A frustração começou antes mesmo dos microfones serem ligados, tão logo circulou a informação de que a secretária estadual da Saúde, Arita Bergmann, não estaria presente. Na audiência anterior, no dia 7 de agosto, ela também não compareceu. A data desta segunda, inclusive, foi marcada especificamente para casar com a agenda da secretária. Em sua justificativa, Arita disse que a crise do Samu lhe impediu de ir.
Com os microfones ligados, a apresentação feita por Lisiane Fagundes, diretora do Departamento de Gestão de Atenção Especializada da Secretaria Estadual da Saúde (SES), deu o tom do que seria o sentimento ao final da audiência. Quase um mês depois do encontro anterior, o governo estadual não sinalizou qualquer mudança no discurso ou na prática referente aos recursos cortados dos hospitais da Região Metropolitana de Porto Alegre.
Em relação à audiência anterior, a reunião desta segunda (4) trouxe uma novidade: a constatação de que o grupo de trabalho criado pela SES, no dia 7 de julho, “para avaliar tecnicamente os resultados do Programa Assistir e subsidiar eventual substituição de critérios”, nem sequer se reuniu ainda.

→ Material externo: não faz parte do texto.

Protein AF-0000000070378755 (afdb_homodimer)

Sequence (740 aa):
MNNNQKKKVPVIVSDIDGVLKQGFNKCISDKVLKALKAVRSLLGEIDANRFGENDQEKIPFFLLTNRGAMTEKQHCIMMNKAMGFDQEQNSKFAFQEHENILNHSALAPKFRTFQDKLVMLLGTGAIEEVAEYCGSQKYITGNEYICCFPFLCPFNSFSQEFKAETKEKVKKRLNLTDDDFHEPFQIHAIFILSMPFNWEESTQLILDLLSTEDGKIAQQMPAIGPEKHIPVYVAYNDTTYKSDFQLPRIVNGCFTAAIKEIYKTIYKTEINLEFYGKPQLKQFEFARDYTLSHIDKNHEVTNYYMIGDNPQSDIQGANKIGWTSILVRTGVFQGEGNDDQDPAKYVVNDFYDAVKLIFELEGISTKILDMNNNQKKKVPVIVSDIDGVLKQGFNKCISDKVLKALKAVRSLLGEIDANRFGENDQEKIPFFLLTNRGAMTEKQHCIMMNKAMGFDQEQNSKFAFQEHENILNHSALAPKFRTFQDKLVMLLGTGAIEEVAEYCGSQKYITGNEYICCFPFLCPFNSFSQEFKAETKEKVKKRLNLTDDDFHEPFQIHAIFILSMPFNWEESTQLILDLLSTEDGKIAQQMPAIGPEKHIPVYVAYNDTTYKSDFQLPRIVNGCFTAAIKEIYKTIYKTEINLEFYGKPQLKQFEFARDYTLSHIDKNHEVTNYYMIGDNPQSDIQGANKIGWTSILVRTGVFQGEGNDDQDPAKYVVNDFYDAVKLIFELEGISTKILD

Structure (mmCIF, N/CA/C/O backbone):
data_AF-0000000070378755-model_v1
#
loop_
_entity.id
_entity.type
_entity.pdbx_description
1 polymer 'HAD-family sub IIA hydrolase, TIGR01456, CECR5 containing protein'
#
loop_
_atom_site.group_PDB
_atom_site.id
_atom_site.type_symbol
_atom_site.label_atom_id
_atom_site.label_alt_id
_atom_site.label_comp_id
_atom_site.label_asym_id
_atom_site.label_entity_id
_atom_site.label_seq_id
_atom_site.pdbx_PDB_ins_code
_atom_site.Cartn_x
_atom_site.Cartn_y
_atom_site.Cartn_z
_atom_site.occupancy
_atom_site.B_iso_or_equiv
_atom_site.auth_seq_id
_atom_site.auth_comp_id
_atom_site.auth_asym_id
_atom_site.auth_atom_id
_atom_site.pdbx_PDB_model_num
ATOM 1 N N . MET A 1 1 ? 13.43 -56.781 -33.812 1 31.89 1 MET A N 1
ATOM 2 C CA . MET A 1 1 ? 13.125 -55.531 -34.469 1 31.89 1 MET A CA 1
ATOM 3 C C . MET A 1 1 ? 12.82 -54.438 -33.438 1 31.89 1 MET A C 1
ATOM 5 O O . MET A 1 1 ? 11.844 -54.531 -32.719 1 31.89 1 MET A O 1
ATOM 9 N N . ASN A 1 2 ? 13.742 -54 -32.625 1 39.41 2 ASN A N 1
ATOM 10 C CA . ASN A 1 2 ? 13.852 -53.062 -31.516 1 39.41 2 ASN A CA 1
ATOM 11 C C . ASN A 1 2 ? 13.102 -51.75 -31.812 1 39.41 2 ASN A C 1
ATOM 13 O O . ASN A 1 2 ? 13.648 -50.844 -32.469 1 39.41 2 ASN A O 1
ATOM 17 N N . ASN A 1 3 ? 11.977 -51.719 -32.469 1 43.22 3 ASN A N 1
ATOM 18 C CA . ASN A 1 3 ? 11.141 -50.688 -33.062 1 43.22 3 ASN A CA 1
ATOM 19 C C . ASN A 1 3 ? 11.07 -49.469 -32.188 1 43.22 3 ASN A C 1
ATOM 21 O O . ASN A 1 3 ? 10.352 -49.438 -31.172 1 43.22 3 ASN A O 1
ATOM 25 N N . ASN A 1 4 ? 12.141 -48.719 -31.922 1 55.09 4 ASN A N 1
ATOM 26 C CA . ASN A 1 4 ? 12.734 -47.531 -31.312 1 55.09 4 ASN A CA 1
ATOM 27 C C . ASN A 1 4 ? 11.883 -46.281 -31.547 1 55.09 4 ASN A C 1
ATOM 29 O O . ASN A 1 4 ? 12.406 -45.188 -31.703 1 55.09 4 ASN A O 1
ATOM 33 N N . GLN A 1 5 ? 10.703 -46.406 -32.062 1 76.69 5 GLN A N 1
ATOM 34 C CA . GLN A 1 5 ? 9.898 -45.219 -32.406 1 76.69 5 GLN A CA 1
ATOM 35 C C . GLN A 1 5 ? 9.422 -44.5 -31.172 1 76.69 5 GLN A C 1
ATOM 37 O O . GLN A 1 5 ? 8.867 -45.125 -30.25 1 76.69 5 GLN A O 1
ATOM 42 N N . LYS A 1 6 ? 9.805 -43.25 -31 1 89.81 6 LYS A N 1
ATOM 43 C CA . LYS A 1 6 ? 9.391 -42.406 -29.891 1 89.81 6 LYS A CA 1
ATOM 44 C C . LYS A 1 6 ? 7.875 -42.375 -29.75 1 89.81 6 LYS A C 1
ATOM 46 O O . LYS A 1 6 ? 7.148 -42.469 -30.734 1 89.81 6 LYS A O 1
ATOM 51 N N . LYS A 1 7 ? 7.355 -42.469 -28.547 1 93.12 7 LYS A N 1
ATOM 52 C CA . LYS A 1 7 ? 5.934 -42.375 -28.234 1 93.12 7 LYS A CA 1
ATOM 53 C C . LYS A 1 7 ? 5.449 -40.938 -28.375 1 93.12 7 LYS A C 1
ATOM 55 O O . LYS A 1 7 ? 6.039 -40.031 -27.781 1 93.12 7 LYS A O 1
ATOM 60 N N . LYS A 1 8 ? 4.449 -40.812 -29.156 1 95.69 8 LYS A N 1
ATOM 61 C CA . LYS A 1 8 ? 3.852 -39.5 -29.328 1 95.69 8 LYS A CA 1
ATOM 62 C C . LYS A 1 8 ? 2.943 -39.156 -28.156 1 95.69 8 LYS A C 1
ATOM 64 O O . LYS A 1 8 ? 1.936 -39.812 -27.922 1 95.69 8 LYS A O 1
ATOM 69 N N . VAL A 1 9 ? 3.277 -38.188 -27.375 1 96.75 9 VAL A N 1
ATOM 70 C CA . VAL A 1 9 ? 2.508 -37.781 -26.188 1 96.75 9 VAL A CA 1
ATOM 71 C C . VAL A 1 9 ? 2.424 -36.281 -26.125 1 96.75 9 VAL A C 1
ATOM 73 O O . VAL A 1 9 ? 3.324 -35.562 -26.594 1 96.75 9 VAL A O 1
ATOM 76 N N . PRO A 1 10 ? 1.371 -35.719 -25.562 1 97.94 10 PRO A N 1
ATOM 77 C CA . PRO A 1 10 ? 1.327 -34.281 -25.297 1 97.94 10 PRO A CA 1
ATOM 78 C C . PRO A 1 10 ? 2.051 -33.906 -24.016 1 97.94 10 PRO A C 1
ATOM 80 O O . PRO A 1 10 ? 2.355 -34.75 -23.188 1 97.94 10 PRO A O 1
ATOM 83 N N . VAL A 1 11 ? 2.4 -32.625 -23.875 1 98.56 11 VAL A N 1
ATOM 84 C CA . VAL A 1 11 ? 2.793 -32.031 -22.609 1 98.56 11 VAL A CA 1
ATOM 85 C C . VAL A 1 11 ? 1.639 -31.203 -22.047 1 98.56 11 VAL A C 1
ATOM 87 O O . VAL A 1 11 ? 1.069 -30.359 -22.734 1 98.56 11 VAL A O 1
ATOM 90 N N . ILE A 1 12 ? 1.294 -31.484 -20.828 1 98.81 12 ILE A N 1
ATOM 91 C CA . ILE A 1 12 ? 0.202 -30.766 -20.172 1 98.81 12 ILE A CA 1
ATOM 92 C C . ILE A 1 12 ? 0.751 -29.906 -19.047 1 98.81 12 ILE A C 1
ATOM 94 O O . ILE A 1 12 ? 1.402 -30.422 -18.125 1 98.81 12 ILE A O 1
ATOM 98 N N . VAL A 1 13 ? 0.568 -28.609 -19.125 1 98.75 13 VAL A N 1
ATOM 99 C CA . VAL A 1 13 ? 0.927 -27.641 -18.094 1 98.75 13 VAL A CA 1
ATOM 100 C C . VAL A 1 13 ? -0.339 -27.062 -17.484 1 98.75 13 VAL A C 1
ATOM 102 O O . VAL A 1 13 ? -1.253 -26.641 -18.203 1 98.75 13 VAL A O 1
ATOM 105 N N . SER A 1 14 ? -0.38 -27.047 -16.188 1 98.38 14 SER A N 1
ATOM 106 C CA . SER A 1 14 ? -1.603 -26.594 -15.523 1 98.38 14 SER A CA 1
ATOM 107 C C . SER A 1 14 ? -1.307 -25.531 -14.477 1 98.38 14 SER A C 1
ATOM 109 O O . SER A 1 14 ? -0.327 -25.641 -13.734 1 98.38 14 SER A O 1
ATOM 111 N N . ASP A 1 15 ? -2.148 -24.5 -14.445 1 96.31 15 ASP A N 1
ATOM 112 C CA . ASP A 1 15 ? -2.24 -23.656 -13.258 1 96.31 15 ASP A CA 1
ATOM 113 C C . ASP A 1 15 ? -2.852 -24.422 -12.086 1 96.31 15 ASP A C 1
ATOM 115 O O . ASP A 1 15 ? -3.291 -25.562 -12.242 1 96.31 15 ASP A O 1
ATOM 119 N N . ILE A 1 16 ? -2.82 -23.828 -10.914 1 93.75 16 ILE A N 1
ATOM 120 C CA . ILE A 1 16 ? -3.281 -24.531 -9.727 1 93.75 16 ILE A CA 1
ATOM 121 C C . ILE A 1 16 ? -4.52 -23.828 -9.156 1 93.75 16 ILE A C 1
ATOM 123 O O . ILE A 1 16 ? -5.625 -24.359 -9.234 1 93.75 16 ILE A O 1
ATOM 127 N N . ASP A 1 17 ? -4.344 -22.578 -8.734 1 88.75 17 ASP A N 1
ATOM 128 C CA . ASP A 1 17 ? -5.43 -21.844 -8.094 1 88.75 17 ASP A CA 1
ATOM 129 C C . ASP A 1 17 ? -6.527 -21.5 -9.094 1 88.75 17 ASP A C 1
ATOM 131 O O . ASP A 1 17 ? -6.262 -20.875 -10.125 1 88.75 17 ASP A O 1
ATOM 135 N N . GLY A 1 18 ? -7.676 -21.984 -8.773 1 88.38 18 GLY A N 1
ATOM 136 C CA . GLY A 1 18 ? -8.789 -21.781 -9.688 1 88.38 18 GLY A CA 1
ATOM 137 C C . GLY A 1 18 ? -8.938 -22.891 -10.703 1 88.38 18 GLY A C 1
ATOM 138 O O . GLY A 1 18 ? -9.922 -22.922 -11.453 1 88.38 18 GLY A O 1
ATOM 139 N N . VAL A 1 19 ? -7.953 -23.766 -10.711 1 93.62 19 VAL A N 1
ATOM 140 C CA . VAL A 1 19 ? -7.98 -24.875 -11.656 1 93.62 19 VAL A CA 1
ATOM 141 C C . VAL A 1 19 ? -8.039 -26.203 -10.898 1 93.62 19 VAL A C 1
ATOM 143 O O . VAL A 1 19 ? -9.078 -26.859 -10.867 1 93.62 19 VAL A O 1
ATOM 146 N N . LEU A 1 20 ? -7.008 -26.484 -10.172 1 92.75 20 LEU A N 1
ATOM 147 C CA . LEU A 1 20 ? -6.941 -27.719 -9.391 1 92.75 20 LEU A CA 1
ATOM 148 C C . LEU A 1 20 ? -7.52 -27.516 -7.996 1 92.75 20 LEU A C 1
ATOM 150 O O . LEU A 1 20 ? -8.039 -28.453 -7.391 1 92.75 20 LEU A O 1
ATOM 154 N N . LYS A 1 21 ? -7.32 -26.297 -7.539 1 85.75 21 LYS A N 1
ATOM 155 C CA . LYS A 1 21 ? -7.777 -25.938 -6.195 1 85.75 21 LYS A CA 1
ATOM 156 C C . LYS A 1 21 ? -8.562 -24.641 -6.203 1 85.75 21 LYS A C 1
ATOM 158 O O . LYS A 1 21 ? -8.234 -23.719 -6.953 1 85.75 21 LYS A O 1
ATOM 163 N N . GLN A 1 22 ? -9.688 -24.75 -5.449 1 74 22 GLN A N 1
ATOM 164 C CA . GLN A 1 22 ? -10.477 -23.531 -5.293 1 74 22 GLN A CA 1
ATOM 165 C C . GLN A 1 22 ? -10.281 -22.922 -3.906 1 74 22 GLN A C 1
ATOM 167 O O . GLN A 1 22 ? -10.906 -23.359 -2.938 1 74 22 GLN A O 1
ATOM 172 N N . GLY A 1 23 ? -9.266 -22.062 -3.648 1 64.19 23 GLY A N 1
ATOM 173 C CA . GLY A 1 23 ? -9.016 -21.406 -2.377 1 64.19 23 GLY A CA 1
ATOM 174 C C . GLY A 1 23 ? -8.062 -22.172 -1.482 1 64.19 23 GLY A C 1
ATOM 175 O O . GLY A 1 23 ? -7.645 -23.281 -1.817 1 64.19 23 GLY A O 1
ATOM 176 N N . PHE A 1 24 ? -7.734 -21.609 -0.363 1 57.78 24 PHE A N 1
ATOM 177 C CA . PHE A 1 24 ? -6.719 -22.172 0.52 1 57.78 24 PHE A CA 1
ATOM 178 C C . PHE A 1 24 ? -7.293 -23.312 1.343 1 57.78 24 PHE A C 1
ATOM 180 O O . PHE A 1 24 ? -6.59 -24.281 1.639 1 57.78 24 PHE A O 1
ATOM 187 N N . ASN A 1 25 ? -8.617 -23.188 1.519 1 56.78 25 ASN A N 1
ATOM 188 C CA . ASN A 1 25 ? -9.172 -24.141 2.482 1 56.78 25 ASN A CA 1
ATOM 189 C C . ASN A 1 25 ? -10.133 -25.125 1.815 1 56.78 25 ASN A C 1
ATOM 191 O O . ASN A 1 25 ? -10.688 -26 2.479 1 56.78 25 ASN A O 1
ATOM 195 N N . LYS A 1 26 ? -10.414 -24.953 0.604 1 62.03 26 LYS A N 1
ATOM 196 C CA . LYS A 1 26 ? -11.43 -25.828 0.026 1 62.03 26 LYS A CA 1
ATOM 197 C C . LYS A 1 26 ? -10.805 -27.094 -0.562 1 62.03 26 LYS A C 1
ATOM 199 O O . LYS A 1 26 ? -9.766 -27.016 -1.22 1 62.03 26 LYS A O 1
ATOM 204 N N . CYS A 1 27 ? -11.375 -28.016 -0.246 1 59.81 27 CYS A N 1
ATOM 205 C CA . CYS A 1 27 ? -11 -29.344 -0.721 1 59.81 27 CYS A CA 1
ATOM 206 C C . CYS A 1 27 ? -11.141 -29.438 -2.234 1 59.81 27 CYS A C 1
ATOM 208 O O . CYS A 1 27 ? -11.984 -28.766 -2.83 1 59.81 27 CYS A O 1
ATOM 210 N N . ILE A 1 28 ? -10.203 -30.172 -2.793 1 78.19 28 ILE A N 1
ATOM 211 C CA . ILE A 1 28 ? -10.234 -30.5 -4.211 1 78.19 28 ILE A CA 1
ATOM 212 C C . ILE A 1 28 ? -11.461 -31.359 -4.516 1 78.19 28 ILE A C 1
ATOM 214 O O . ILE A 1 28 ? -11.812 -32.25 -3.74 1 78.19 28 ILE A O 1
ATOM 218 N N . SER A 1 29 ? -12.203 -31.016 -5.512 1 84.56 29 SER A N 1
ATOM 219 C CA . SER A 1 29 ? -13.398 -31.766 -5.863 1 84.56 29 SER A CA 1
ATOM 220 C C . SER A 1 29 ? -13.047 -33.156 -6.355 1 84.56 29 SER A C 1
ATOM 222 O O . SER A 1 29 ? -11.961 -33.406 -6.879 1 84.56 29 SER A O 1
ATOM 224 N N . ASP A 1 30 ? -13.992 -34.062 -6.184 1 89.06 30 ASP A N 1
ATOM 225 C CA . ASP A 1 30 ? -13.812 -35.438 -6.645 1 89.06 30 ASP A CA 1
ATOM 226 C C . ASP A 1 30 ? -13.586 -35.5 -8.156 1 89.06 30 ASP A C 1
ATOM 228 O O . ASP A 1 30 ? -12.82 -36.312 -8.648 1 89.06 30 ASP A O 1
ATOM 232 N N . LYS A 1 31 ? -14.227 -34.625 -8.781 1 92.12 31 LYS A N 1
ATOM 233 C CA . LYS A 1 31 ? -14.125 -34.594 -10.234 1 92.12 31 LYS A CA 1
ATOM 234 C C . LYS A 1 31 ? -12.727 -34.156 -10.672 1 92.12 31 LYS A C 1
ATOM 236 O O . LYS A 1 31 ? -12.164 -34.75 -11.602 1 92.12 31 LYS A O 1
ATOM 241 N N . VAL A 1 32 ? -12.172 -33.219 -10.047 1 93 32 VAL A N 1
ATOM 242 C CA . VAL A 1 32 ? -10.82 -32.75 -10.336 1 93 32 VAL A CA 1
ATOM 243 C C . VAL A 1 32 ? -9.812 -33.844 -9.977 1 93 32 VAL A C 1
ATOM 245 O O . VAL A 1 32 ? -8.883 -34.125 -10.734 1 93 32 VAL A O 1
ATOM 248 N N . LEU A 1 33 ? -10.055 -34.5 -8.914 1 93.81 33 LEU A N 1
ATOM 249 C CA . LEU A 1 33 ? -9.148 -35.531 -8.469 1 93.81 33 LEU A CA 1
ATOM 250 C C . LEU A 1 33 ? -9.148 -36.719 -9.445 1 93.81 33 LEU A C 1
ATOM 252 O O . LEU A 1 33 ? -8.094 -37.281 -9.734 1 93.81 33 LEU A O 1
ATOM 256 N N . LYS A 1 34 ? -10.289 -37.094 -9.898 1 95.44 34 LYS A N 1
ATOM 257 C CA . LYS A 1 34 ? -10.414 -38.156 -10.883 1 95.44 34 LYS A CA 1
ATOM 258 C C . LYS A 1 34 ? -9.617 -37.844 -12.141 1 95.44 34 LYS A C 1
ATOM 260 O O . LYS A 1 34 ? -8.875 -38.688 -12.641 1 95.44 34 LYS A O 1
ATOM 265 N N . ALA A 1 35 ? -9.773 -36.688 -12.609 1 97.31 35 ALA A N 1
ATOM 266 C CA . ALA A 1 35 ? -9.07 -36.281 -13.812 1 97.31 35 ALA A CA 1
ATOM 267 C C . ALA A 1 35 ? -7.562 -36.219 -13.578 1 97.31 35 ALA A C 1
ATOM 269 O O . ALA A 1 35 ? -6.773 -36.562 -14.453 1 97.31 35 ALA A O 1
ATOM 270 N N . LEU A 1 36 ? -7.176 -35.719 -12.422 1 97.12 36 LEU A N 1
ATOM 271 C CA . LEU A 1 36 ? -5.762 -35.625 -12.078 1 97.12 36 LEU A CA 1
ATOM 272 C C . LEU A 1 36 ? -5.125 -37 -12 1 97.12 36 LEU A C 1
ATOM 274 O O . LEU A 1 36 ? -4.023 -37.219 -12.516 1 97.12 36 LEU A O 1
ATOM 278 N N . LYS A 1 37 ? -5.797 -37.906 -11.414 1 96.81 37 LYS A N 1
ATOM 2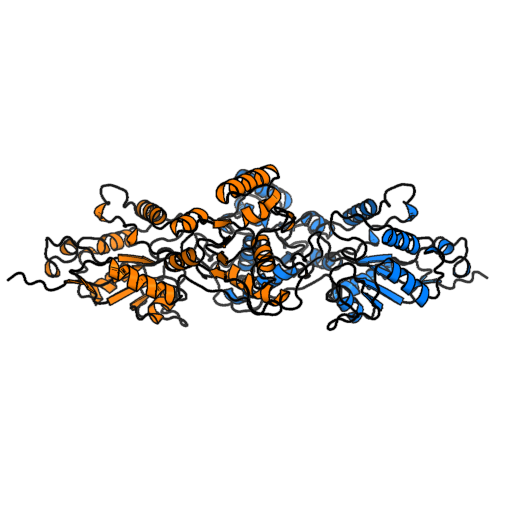79 C CA . LYS A 1 37 ? -5.309 -39.281 -11.352 1 96.81 37 LYS A CA 1
ATOM 280 C C . LYS A 1 37 ? -5.207 -39.875 -12.75 1 96.81 37 LYS A C 1
ATOM 282 O O . LYS A 1 37 ? -4.258 -40.594 -13.047 1 96.81 37 LYS A O 1
ATOM 287 N N . ALA A 1 38 ? -6.141 -39.594 -13.539 1 97.38 38 ALA A N 1
ATOM 288 C CA . ALA A 1 38 ? -6.133 -40.125 -14.906 1 97.38 38 ALA A CA 1
ATOM 289 C C . ALA A 1 38 ? -4.898 -39.656 -15.664 1 97.38 38 ALA A C 1
ATOM 291 O O . ALA A 1 38 ? -4.172 -40.469 -16.25 1 97.38 38 ALA A O 1
ATOM 292 N N . VAL A 1 39 ? -4.66 -38.375 -15.617 1 97.06 39 VAL A N 1
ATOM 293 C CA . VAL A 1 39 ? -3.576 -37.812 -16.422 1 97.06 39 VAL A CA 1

Tudo remete a outubro de 2021, quando 56 hospitais que atendem pelo SUS tiveram corte de 17% dos recursos repassados pelo governo estadual – deste total, 11 hospitais estão localizados na Região Metropolitana da Capital, área que concentra o maior número de atendimentos de saúde da população gaúcha. Inicialmente, a previsão do governo Leite era de mais cortes até dezembro de 2022, quando então se completaria o período de transição do programa Assistir na Saúde.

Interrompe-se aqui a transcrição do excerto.